What you need to do |
Below are the records; give again exactly the lines from the one containing "ATOM 102 O O" through the one containing "ATOM 108 O O", leaving out pictures.

Source material |
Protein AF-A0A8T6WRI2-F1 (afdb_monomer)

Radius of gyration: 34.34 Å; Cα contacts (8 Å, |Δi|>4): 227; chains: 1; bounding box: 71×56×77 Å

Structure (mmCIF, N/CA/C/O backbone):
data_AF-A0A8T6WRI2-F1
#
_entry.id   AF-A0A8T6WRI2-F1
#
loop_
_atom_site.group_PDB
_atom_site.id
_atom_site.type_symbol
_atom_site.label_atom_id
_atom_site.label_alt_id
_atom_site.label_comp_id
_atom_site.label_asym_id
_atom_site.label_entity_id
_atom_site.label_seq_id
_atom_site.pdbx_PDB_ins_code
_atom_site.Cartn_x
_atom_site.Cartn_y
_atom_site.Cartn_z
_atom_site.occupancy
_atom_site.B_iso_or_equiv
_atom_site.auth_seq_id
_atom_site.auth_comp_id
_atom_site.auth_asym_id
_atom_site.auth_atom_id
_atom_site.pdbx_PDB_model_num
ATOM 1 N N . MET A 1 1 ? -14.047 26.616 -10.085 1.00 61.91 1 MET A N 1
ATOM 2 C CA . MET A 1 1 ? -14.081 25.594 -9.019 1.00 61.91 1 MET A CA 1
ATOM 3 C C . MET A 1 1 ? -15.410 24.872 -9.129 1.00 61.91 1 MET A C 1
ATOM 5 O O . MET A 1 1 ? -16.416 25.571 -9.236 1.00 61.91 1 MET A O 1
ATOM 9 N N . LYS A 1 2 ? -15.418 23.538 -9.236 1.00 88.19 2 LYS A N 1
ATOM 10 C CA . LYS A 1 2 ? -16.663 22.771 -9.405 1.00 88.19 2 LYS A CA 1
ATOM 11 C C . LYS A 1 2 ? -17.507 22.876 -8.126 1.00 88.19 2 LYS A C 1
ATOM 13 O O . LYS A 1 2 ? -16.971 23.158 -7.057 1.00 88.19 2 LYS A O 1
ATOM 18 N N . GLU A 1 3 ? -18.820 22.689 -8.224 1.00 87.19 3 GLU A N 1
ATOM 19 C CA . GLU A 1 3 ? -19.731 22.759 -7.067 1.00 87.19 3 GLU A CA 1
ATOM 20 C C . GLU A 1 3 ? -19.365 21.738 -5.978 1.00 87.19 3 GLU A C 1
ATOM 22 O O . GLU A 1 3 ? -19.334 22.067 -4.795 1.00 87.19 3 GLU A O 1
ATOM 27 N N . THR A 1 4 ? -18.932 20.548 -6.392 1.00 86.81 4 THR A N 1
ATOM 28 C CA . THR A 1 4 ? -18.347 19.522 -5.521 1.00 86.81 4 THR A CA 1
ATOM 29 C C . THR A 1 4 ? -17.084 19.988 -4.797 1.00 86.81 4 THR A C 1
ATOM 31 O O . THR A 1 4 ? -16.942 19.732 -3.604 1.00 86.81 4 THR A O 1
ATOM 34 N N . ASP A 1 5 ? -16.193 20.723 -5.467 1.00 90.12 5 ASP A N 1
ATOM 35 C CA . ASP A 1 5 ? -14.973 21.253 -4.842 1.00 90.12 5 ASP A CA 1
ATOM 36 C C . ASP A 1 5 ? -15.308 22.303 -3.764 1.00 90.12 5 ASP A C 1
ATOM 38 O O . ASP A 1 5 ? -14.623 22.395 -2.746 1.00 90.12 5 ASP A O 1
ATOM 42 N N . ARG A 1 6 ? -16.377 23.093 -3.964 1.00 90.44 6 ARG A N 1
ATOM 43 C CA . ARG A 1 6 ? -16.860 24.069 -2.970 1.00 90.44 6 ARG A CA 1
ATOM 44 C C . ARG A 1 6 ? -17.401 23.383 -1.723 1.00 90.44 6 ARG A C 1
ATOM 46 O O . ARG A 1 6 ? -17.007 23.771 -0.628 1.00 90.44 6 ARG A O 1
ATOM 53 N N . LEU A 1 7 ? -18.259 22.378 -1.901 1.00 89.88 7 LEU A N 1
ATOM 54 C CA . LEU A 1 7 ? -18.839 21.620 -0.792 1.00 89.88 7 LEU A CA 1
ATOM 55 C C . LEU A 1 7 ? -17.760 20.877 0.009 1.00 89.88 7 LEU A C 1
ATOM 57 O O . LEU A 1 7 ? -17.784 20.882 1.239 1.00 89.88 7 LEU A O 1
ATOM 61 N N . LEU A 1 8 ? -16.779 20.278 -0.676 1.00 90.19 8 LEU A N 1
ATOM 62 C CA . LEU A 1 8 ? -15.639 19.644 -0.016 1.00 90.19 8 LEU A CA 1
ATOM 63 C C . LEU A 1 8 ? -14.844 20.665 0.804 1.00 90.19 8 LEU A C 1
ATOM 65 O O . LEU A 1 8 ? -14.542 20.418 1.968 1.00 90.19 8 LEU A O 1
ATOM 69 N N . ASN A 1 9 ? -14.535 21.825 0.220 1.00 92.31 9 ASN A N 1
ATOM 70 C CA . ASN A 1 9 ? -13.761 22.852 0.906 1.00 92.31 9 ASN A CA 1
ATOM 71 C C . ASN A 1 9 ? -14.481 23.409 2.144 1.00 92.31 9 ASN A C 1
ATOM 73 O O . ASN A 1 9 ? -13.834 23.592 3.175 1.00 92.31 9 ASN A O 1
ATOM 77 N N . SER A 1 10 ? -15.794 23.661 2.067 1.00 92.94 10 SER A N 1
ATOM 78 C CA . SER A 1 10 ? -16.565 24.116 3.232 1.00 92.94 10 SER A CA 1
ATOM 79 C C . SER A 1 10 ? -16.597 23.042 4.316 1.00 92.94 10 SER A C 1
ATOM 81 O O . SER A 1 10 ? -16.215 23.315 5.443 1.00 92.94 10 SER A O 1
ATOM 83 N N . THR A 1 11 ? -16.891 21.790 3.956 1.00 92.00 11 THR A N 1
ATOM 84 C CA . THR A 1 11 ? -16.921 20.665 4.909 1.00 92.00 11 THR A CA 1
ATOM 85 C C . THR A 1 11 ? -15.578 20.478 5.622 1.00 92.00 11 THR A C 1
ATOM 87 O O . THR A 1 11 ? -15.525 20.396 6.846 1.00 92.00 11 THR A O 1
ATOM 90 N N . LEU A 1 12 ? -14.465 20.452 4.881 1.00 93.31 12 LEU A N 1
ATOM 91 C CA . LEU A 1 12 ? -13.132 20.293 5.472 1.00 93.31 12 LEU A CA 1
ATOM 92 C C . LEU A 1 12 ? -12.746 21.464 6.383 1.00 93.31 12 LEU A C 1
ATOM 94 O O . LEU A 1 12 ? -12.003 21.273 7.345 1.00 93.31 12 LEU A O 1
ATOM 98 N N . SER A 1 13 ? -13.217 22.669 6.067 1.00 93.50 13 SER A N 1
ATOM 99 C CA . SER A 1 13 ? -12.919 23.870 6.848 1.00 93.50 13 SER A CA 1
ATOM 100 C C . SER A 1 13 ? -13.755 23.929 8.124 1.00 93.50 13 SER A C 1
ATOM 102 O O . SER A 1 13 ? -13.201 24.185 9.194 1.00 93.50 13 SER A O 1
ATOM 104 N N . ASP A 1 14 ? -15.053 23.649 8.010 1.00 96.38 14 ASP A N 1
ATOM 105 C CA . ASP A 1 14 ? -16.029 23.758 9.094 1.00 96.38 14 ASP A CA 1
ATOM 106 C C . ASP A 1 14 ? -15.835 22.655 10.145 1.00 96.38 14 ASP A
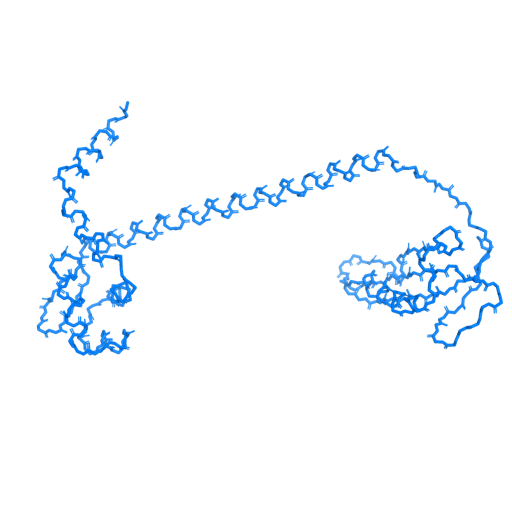 C 1
ATOM 108 O O . ASP A 1 14 ? -15.974 22.917 11.337 1.00 96.38 14 ASP A O 1
ATOM 112 N N . TYR A 1 15 ? -15.420 21.453 9.724 1.00 94.31 15 TYR A N 1
ATOM 113 C CA . TYR A 1 15 ? -15.228 20.283 10.596 1.00 94.31 15 TYR A CA 1
ATOM 114 C C . TYR A 1 15 ? -13.755 19.889 10.773 1.00 94.31 15 TYR A C 1
ATOM 116 O O . TYR A 1 15 ? -13.418 18.739 11.067 1.00 94.31 15 TYR A O 1
ATOM 124 N N . ARG A 1 16 ? -12.832 20.834 10.554 1.00 94.62 16 ARG A N 1
ATOM 125 C CA . ARG A 1 16 ? -11.383 20.574 10.557 1.00 94.62 16 ARG A CA 1
ATOM 126 C C . ARG A 1 16 ? -10.901 19.875 11.832 1.00 94.62 16 ARG A C 1
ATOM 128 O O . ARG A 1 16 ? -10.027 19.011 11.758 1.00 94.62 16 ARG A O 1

Answer area |
ATOM 102 O O . SER A 1 13 ? -13.201 24.185 9.194 1.00 93.50 13 SER A O 1
ATOM 104 N N . ASP A 1 14 ? -15.053 23.649 8.010 1.00 96.38 14 ASP A N 1
ATOM 105 C CA . ASP A 1 14 ? -16.029 23.758 9.094 1.00 96.38 14 ASP A CA 1
ATOM 106 C C . ASP A 1 14 ? -15.835 22.655 10.145 1.00 96.38 14 ASP A
 C 1
ATOM 108 O O . ASP A 1 14 ? -15.974 22.917 11.337 1.00 96.38 14 ASP A O 1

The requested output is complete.